Bug 56631 - duplicated sse code in switch

Summary: duplicated sse code in switch

Status:	RESOLVED FIXED

Alias:	None

Product:	gcc
Classification:	Unclassified
Component:	tree-optimization (show other bugs)
Version:	unknown

Importance:	P3 normal
Target Milestone:	---
Assignee:	Not yet assigned to anyone

URL:
Keywords:	missed-optimization

Depends on:
Blocks:

Reported:	2013-03-16 11:34 UTC by Ondrej Bilka
Modified:	2021-12-05 10:37 UTC (History)
CC List:	0 users

See Also:
Host:
Target:	x86_64--
Build:
Known to work:	7.1.0
Known to fail:	5.1.0, 6.4.0
Last reconfirmed:

Attachments
testcase (439 bytes, text/x-csrc) 2013-03-16 11:36 UTC, Ondrej Bilka	Details
View All Add an attachment (proposed patch, testcase, etc.)

Note You need to log in before you can comment on or make changes to this bug.
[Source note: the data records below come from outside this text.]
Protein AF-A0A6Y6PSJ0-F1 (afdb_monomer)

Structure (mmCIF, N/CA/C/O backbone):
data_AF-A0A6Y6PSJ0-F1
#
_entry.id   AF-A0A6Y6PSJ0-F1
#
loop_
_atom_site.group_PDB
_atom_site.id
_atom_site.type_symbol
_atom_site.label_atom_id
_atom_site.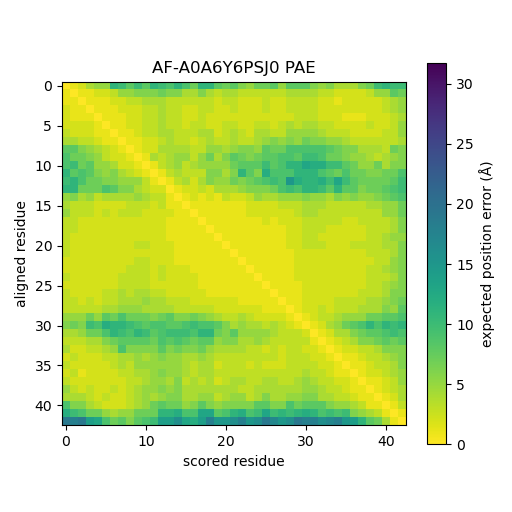label_alt_id
_atom_site.label_comp_id
_atom_site.label_asym_id
_atom_site.label_entity_id
_atom_site.label_seq_id
_atom_site.pdbx_PDB_ins_code
_atom_site.Cartn_x
_atom_site.Cartn_y
_atom_site.Cartn_z
_atom_site.occupancy
_atom_site.B_iso_or_equiv
_atom_site.auth_seq_id
_atom_site.auth_comp_id
_atom_site.auth_asym_id
_atom_site.auth_atom_id
_atom_site.pdbx_PDB_model_num
ATOM 1 N N . MET A 1 1 ? -14.806 6.598 8.989 1.00 87.00 1 MET A N 1
ATOM 2 C CA . MET A 1 1 ? -14.149 7.544 8.051 1.00 87.00 1 MET A CA 1
ATOM 3 C C . MET A 1 1 ? -13.681 6.758 6.831 1.00 87.00 1 MET A C 1
ATOM 5 O O . MET A 1 1 ? -13.478 5.557 6.978 1.00 87.00 1 MET A O 1
ATOM 9 N N . LYS A 1 2 ? -13.560 7.383 5.652 1.00 90.25 2 LYS A N 1
ATOM 10 C CA . LYS A 1 2 ? -13.086 6.722 4.425 1.00 90.25 2 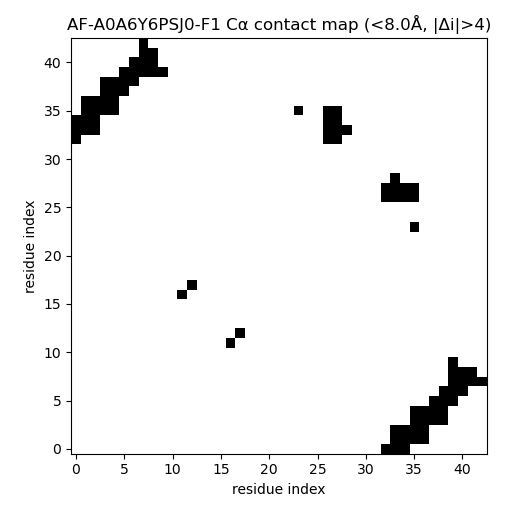LYS A CA 1
ATOM 11 C C . LYS A 1 2 ? -11.875 7.469 3.858 1.00 90.25 2 LYS A C 1
ATOM 13 O O . LYS A 1 2 ? -11.929 8.692 3.770 1.00 90.25 2 LYS A O 1
ATOM 18 N N . ILE A 1 3 ? -10.816 6.743 3.502 1.00 92.06 3 ILE A N 1
ATOM 19 C CA . ILE A 1 3 ? -9.589 7.273 2.885 1.00 92.06 3 ILE A CA 1
ATOM 20 C C . ILE A 1 3 ? -9.374 6.558 1.548 1.00 92.06 3 ILE A C 1
ATOM 22 O O . ILE A 1 3 ? -9.461 5.335 1.489 1.00 92.06 3 ILE A O 1
ATOM 26 N N . ALA A 1 4 ? -9.091 7.308 0.482 1.00 93.81 4 ALA A N 1
ATOM 27 C CA . ALA A 1 4 ? -8.756 6.757 -0.829 1.00 93.81 4 ALA A CA 1
ATOM 28 C C . ALA A 1 4 ? -7.314 7.125 -1.203 1.00 93.81 4 ALA A C 1
ATOM 30 O O . ALA A 1 4 ? -6.959 8.304 -1.217 1.00 93.81 4 ALA A O 1
ATOM 31 N N . PHE A 1 5 ? -6.500 6.118 -1.513 1.00 91.75 5 PHE A N 1
ATOM 32 C CA . PHE A 1 5 ? -5.143 6.262 -2.031 1.00 91.75 5 PHE A CA 1
ATOM 33 C C . PHE A 1 5 ? -5.196 6.184 -3.558 1.00 91.75 5 PHE A C 1
ATOM 35 O O . PHE A 1 5 ? -5.648 5.179 -4.106 1.00 91.75 5 PHE A O 1
ATOM 42 N N . ILE A 1 6 ? -4.762 7.244 -4.242 1.00 92.06 6 ILE A N 1
ATOM 43 C CA . ILE A 1 6 ? -4.767 7.330 -5.707 1.00 92.06 6 ILE A CA 1
ATOM 44 C C . ILE A 1 6 ? -3.361 7.604 -6.237 1.00 92.06 6 ILE A C 1
ATOM 46 O O . ILE A 1 6 ? -2.617 8.386 -5.644 1.00 92.06 6 ILE A O 1
ATOM 50 N N . GLY A 1 7 ? -3.003 6.981 -7.357 1.00 89.50 7 GLY A N 1
ATOM 51 C CA . GLY A 1 7 ? -1.714 7.199 -8.009 1.00 89.50 7 GLY A CA 1
ATOM 52 C C . GLY A 1 7 ? -1.663 6.648 -9.430 1.00 89.50 7 GLY A C 1
A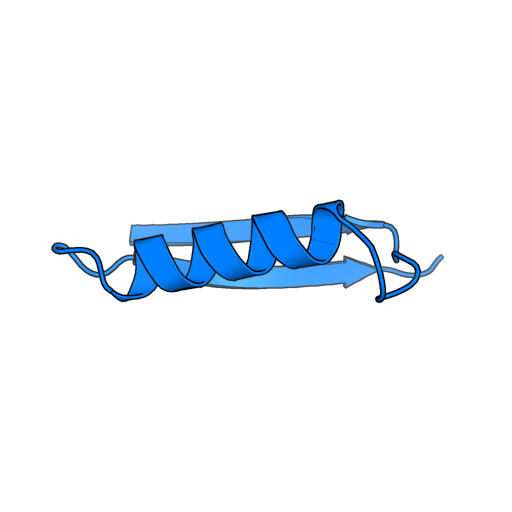TOM 53 O O . GLY A 1 7 ? -2.562 5.926 -9.869 1.00 89.50 7 GLY A O 1
ATOM 54 N N . GLU A 1 8 ? -0.602 6.990 -10.155 1.00 88.62 8 GLU A N 1
ATOM 55 C CA . GLU A 1 8 ? -0.266 6.294 -11.401 1.00 88.62 8 GLU A CA 1
ATOM 56 C C . GLU A 1 8 ? 0.137 4.844 -11.104 1.00 88.62 8 GLU A C 1
ATOM 58 O O . GLU A 1 8 ? 0.522 4.514 -9.980 1.00 88.62 8 GLU A O 1
ATOM 63 N N . ALA A 1 9 ? 0.018 3.970 -12.103 1.00 86.56 9 ALA A N 1
ATOM 64 C CA . ALA A 1 9 ? 0.418 2.577 -11.980 1.00 86.56 9 ALA A CA 1
ATOM 65 C C . ALA A 1 9 ? 1.884 2.439 -11.552 1.00 86.56 9 ALA A C 1
ATOM 67 O O . ALA A 1 9 ? 2.788 3.061 -12.110 1.00 86.56 9 ALA A O 1
ATOM 68 N N . VAL A 1 10 ? 2.097 1.587 -10.554 1.00 83.56 10 VAL A N 1
ATOM 69 C CA . VAL A 1 10 ? 3.405 1.277 -9.971 1.00 83.56 10 VAL A CA 1
ATOM 70 C C . VAL A 1 10 ? 3.812 -0.140 -10.359 1.00 83.56 10 VAL A C 1
ATOM 72 O O . VAL A 1 10 ? 2.986 -0.922 -10.830 1.00 83.56 10 VAL A O 1
ATOM 75 N N . SER A 1 11 ? 5.085 -0.489 -10.177 1.00 82.88 11 SER A N 1
ATOM 76 C CA . SER A 1 11 ? 5.602 -1.811 -10.552 1.00 82.88 11 SER A CA 1
ATOM 77 C C . SER A 1 11 ? 4.974 -2.964 -9.756 1.00 82.88 11 SER A C 1
ATOM 79 O O . SER A 1 11 ? 5.069 -4.110 -10.189 1.00 82.88 11 SER A O 1
ATOM 81 N N . GLY A 1 12 ? 4.351 -2.689 -8.605 1.00 78.69 12 GLY A N 1
ATOM 82 C CA . GLY A 1 12 ? 3.696 -3.683 -7.749 1.00 78.69 12 GLY A CA 1
ATOM 83 C C . GLY A 1 12 ? 4.655 -4.387 -6.785 1.00 78.69 12 GLY A C 1
ATOM 84 O O . GLY A 1 12 ? 4.219 -5.154 -5.930 1.00 78.69 12 GLY A O 1
ATOM 85 N N . PHE A 1 13 ? 5.955 -4.107 -6.895 1.00 77.31 13 PHE A N 1
ATOM 86 C CA . PHE A 1 13 ? 7.017 -4.676 -6.073 1.00 77.31 13 PHE A CA 1
ATOM 87 C C . PHE A 1 13 ? 8.022 -3.576 -5.737 1.00 77.31 13 PHE A C 1
ATOM 89 O O . PHE A 1 13 ? 8.944 -3.293 -6.505 1.00 77.31 13 PHE A O 1
ATOM 96 N N . GLY 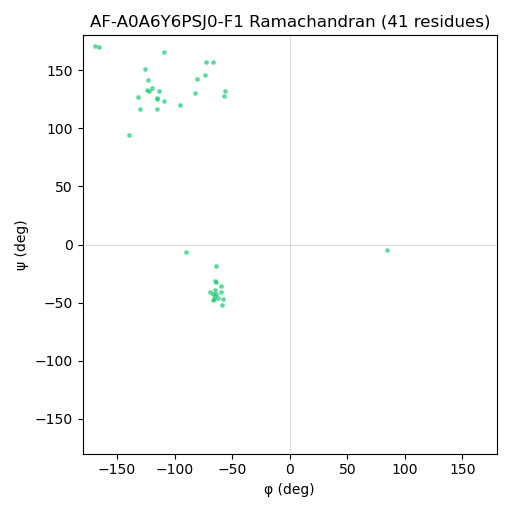A 1 14 ? 7.829 -2.948 -4.580 1.00 87.31 14 GLY A N 1
ATOM 97 C CA . GLY A 1 14 ? 8.650 -1.835 -4.134 1.00 87.31 14 GLY A CA 1
ATOM 98 C C . GLY A 1 14 ? 8.402 -1.450 -2.678 1.00 87.31 14 GLY A C 1
ATOM 99 O O . GLY A 1 14 ? 7.493 -1.938 -1.994 1.00 87.31 14 GLY A O 1
ATOM 100 N N . GLY A 1 15 ? 9.264 -0.560 -2.181 1.00 90.94 15 GLY A N 1
ATOM 101 C CA . GLY A 1 15 ? 9.141 -0.023 -0.826 1.00 90.94 15 GLY A CA 1
ATOM 102 C C . GLY A 1 15 ? 7.864 0.799 -0.648 1.00 90.94 15 GLY A C 1
ATOM 103 O O . GLY A 1 15 ? 7.264 0.776 0.422 1.00 90.94 15 GLY A O 1
ATOM 104 N N . MET A 1 16 ? 7.408 1.470 -1.708 1.00 89.62 16 MET A N 1
ATOM 105 C CA . MET A 1 16 ? 6.200 2.288 -1.668 1.00 89.62 16 MET A CA 1
ATOM 106 C C . MET A 1 16 ? 4.947 1.430 -1.466 1.00 89.62 16 MET A C 1
ATOM 108 O O . MET A 1 16 ? 4.162 1.708 -0.565 1.00 89.62 16 MET A O 1
ATOM 112 N N . GLU A 1 17 ? 4.788 0.351 -2.229 1.00 88.69 17 GLU A N 1
ATOM 113 C CA . GLU A 1 17 ? 3.674 -0.593 -2.108 1.00 88.69 17 GLU A CA 1
ATOM 114 C C . GLU A 1 17 ? 3.628 -1.220 -0.710 1.00 88.69 17 GLU A C 1
ATOM 116 O O . GLU A 1 17 ? 2.563 -1.319 -0.100 1.00 88.69 17 GLU A O 1
ATOM 121 N N . THR A 1 18 ? 4.801 -1.560 -0.168 1.00 93.06 18 THR A N 1
ATOM 122 C CA . THR A 1 18 ? 4.939 -2.108 1.188 1.00 93.06 18 THR A CA 1
ATOM 123 C C . THR A 1 18 ? 4.467 -1.110 2.246 1.00 93.06 18 THR A C 1
ATOM 125 O O . THR A 1 18 ? 3.702 -1.465 3.144 1.00 93.06 18 THR A O 1
ATOM 128 N N . VAL A 1 19 ? 4.887 0.155 2.137 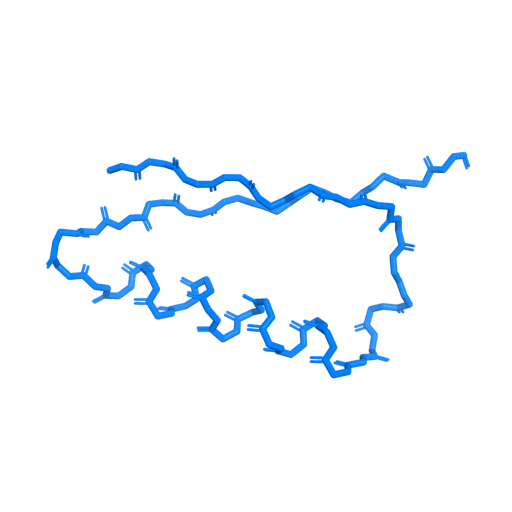1.00 94.44 19 VAL A N 1
ATOM 129 C CA . VAL A 1 19 ? 4.495 1.205 3.085 1.00 94.44 19 VAL A CA 1
ATOM 130 C C . VAL A 1 19 ? 3.000 1.495 2.996 1.00 94.44 19 VAL A C 1
ATOM 132 O O . VAL A 1 19 ? 2.339 1.539 4.033 1.00 94.44 19 VAL A O 1
ATOM 135 N N . ILE A 1 20 ? 2.445 1.655 1.790 1.00 92.62 20 ILE A N 1
ATOM 136 C CA . ILE A 1 20 ? 1.018 1.968 1.634 1.00 92.62 20 ILE A CA 1
ATOM 137 C C . ILE A 1 20 ? 0.161 0.811 2.166 1.00 92.62 20 ILE A C 1
ATOM 139 O O . ILE A 1 20 ? -0.790 1.054 2.907 1.00 92.62 20 ILE A O 1
ATOM 143 N N . SER A 1 21 ? 0.532 -0.439 1.871 1.00 91.44 21 SER A N 1
ATOM 144 C CA . SER A 1 21 ? -0.146 -1.623 2.411 1.00 91.44 21 SER A CA 1
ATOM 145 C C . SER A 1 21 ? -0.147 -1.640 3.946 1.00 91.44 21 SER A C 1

Description Ondrej Bilka 2013-03-16 11:34:51 UTC

Consider attached testcase. When compiled with -Os,-O2,-O3 it duplicates zeroing xmm1 register across all branches. Moving zeroing before braches will save space.

Relevant assembly at -Os is

  jmp *.L19(,%rax,8)
  .section  .rodata
  .align 8
  .align 4
.L19:
  .quad .L21
  .quad .L4
  .quad .L5
snip 

.L21:
  xorps %xmm1, %xmm1
.L38:
  movaps  %xmm0, %xmm2
  pcmpeqb %xmm1, %xmm2
  pmovmskb  %xmm2, %eax
  testl %eax, %eax
  jne .L1
.L2:
  movdqu  %xmm0, (%rdi)
  addq  $64, %rdi
  movups  64(%rsi), %xmm0
  addq  $64, %rsi
  jmp .L38
.L4:
  xorps %xmm1, %xmm1
  incq  %rdi
.L23:
snip
.L5:
  xorps %xmm1, %xmm1
  addq  $2, %rdi

Comment 1 Ondrej Bilka 2013-03-16 11:36:04 UTC

Created attachment 29678 [details]
testcase

Comment 2 Andrew Pinski 2021-12-05 10:37:12 UTC

Fixed in GCC 7 by an extra copy loop header.